A molecular mechanism of nickel (II): Reduction of nucleotide excision repair activity by structural and functional disruption of p53

Abstract

Nickel is a major carcinogen that is implicated in tumor development through occupational and environmental exposure. Although the exact molecular mechanisms of carcinogenesis by low-level nickel remain unclear, inhibition of DNA repair is frequently considered to be a critical mechanism of carcinogenesis. Here, we investigated whether low concentrations of nickel would affect p53-mediated DNA repair, especially nucleotide excision repair. Our results showed that nickel inhibited the promoter binding activity of p53 on the downstream gene GADD45A, as a result of the disturbance of p53 oligomerization by nickel.
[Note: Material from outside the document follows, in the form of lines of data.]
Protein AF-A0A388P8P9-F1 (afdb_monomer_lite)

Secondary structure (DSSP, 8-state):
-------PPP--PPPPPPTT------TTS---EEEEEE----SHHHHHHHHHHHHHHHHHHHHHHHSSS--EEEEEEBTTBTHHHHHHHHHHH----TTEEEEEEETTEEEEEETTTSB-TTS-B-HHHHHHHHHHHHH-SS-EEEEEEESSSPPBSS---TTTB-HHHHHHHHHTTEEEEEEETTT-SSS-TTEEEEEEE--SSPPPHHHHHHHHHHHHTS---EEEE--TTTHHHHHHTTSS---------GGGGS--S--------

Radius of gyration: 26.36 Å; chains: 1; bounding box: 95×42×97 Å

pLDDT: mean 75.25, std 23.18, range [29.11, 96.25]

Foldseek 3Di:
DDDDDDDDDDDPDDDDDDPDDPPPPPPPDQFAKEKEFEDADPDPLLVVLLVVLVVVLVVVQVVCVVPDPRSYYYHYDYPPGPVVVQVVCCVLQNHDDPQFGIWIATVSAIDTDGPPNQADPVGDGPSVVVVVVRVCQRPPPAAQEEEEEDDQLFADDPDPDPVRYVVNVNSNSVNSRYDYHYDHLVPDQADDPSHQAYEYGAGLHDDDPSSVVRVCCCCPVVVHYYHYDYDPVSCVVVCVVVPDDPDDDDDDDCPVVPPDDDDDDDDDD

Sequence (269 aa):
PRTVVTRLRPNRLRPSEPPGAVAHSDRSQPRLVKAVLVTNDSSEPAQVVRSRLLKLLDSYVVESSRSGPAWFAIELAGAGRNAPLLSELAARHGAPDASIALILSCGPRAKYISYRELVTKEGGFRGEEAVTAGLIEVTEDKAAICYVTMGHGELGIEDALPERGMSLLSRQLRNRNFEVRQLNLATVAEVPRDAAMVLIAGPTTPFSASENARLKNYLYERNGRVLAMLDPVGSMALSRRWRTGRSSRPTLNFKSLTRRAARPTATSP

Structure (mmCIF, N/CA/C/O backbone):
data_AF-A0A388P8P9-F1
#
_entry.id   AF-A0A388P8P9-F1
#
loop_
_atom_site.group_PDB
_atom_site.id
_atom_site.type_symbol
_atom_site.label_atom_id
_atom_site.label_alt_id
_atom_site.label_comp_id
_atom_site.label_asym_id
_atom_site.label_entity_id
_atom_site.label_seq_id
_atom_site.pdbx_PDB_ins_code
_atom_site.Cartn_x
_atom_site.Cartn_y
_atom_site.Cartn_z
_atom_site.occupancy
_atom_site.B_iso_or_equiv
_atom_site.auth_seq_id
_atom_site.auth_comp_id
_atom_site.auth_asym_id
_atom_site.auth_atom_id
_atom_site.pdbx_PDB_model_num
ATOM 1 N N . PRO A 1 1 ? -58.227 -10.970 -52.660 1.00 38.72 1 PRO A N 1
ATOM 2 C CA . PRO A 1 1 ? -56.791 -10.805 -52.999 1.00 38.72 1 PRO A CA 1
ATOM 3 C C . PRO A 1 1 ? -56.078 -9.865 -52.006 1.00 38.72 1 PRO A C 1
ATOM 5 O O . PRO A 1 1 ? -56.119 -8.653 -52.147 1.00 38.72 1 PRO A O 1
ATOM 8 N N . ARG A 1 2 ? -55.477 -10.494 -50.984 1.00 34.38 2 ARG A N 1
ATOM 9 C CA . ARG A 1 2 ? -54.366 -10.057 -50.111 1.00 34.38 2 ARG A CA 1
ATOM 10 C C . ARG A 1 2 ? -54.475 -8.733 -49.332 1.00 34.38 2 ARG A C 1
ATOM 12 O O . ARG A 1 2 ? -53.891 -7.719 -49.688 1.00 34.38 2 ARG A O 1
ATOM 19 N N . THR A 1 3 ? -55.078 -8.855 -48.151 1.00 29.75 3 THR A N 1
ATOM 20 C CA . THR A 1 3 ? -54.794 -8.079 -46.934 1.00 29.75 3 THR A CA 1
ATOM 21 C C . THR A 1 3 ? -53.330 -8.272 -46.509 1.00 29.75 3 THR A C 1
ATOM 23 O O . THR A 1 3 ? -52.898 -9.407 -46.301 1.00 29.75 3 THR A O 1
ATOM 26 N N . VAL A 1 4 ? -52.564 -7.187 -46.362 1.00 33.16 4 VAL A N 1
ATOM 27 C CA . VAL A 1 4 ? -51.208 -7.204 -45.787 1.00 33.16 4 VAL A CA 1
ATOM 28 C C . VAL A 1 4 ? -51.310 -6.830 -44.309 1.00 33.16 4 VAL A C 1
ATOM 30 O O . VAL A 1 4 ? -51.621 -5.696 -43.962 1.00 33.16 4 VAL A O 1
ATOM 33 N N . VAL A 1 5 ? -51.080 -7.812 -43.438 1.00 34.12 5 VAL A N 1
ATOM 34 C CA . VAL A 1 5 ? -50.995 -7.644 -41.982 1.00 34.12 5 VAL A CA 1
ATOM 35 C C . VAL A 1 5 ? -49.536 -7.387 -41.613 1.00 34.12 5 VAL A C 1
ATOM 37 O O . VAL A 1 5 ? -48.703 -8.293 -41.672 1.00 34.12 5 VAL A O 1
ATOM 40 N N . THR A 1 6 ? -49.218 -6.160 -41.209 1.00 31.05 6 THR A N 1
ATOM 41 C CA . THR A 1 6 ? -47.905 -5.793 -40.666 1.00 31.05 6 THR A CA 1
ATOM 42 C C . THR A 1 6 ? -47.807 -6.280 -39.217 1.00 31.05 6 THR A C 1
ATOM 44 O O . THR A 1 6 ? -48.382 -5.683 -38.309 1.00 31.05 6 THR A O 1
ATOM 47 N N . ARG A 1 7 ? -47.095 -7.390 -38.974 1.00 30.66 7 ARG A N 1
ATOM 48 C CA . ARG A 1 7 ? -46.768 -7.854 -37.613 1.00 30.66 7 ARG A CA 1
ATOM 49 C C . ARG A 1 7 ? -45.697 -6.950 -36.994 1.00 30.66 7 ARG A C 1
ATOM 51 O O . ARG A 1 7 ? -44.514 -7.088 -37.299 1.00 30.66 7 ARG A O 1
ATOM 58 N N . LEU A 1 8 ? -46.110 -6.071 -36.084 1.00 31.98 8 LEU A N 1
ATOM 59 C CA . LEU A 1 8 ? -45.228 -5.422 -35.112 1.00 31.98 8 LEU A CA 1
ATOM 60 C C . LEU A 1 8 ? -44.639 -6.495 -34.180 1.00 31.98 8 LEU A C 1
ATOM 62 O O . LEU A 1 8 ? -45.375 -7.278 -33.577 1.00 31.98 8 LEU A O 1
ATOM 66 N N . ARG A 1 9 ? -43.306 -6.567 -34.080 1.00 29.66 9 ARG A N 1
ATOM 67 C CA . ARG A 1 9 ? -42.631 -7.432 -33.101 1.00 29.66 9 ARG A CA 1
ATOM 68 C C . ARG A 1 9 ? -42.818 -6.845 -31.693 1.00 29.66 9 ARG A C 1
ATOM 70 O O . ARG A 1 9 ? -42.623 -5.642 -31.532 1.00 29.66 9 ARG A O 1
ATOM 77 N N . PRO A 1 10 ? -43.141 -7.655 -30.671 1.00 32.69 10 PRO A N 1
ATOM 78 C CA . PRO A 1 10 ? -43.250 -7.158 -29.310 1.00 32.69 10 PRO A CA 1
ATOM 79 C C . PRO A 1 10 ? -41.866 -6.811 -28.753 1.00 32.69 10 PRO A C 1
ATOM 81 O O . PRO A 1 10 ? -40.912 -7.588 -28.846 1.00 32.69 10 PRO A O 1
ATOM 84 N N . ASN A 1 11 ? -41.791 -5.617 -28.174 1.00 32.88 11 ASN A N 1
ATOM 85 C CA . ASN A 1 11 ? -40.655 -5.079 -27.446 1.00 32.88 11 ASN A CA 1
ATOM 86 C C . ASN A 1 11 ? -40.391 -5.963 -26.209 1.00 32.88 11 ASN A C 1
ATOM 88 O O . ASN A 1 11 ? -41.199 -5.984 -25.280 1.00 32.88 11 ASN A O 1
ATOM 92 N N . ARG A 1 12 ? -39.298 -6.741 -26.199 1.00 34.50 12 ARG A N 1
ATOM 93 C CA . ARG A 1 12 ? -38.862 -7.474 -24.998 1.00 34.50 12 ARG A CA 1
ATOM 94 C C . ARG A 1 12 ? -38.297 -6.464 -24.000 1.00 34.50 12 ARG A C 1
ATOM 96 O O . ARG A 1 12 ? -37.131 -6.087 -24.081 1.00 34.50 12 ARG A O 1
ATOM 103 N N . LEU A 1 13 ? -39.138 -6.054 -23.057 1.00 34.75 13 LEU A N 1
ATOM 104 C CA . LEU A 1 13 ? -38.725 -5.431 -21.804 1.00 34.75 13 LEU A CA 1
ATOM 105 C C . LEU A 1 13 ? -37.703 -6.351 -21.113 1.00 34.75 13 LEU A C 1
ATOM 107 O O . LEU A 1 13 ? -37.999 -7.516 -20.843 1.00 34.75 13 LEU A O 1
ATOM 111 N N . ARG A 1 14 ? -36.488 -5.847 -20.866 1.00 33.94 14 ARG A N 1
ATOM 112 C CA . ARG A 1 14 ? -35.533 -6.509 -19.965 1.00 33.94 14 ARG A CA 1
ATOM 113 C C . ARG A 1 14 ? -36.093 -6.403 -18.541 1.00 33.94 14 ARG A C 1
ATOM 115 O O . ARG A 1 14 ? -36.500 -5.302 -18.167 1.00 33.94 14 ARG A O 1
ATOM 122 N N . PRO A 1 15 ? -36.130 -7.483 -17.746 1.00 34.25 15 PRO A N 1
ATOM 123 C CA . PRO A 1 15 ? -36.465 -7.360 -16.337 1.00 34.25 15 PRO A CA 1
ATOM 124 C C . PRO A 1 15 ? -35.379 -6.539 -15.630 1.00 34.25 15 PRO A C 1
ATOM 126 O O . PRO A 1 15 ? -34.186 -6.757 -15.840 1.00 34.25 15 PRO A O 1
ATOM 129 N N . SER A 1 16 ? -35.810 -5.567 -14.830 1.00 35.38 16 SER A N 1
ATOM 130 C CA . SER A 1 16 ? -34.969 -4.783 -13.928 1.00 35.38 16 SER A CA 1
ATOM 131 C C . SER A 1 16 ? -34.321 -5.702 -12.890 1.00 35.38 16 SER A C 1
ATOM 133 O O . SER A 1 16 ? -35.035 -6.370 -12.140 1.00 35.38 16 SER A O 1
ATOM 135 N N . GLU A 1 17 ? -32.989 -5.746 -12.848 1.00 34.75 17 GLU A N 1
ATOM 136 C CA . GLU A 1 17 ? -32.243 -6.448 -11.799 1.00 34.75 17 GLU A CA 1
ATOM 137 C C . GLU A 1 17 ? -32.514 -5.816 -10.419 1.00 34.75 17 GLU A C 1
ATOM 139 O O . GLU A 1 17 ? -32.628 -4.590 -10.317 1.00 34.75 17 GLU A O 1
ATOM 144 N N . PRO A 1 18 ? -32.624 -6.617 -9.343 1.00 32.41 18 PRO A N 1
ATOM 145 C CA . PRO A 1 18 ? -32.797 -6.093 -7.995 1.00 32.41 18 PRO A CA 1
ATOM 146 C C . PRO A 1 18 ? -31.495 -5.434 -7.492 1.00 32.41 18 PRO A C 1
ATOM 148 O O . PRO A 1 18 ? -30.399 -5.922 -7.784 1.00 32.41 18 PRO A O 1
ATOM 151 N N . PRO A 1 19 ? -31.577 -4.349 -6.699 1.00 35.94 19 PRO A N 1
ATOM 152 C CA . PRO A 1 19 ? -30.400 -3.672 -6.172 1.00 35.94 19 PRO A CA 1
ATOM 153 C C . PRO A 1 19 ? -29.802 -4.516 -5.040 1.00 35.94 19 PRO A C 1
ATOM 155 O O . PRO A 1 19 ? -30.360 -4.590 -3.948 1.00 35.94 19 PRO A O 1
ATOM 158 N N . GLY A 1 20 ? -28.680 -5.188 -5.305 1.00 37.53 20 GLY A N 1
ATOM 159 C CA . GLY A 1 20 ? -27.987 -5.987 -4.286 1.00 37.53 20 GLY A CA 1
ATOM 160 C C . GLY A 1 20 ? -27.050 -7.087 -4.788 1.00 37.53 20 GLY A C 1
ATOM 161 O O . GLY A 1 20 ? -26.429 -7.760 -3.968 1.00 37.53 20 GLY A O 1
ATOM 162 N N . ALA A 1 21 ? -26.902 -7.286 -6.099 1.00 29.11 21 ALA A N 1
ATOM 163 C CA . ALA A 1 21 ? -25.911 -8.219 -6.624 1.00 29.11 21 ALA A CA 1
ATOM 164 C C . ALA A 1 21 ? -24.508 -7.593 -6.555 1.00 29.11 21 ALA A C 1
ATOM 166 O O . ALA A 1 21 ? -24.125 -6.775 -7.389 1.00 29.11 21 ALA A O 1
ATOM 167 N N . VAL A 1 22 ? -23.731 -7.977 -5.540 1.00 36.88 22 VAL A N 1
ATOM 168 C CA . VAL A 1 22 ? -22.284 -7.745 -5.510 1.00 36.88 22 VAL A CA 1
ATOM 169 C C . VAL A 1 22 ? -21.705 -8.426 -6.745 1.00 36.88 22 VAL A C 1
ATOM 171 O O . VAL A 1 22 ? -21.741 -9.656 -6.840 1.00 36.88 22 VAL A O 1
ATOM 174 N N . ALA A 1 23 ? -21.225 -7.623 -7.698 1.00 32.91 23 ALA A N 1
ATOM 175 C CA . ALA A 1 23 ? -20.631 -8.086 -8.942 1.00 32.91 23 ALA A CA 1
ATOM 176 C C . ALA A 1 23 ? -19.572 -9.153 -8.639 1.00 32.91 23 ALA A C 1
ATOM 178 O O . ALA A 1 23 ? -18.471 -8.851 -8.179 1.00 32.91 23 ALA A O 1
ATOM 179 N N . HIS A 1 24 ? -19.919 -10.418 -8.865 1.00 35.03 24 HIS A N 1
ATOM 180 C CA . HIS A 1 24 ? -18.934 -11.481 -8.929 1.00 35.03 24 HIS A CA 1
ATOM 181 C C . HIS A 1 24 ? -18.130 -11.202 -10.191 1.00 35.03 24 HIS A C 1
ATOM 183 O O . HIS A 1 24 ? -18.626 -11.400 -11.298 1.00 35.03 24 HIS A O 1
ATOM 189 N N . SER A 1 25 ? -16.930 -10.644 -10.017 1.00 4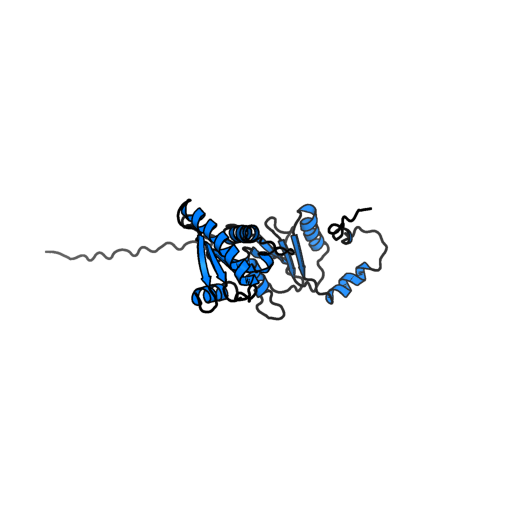4.75 25 SER A N 1
ATOM 190 C CA . SER A 1 25 ? -16.022 -10.379 -11.124 1.00 44.75 25 SER A CA 1
ATOM 191 C C . SER A 1 25 ? -15.826 -11.674 -11.903 1.00 44.75 25 SER A C 1
ATOM 193 O O . SER A 1 25 ? -15.376 -12.674 -11.338 1.00 44.75 25 SER A O 1
ATOM 195 N N . ASP A 1 26 ? -16.205 -11.636 -13.173 1.00 36.88 26 ASP A N 1
ATOM 196 C CA . ASP A 1 26 ? -16.069 -12.717 -14.136 1.00 36.88 26 ASP A CA 1
ATOM 197 C C . ASP A 1 26 ? -14.647 -13.313 -14.083 1.00 36.88 26 ASP A C 1
ATOM 199 O O . ASP A 1 26 ? -13.658 -12.641 -14.378 1.00 36.88 26 ASP A O 1
ATOM 203 N N . ARG A 1 27 ? -14.542 -14.575 -13.642 1.00 48.34 27 ARG A N 1
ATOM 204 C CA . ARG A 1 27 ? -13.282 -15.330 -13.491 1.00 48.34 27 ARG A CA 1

In addition, we demonstrated that nickel exposure trigger the reduction of GADD45A-mediated DNA repair by impairing the physical interactions between GADD45A and proliferating cell nuclear antigen or xeroderma pigmentosum G. Notably, in the GADD45A-knockdown system, the levels of unrepaired DNA photoproducts were higher than wild-type cells, elucidating the importance of GADD45A in the nickel-associated inhibition of DNA repair. These results imply that inhibition of p53-mediated DNA repair can be considered a potential carcinogenic mechanism of nickel at low concentrations.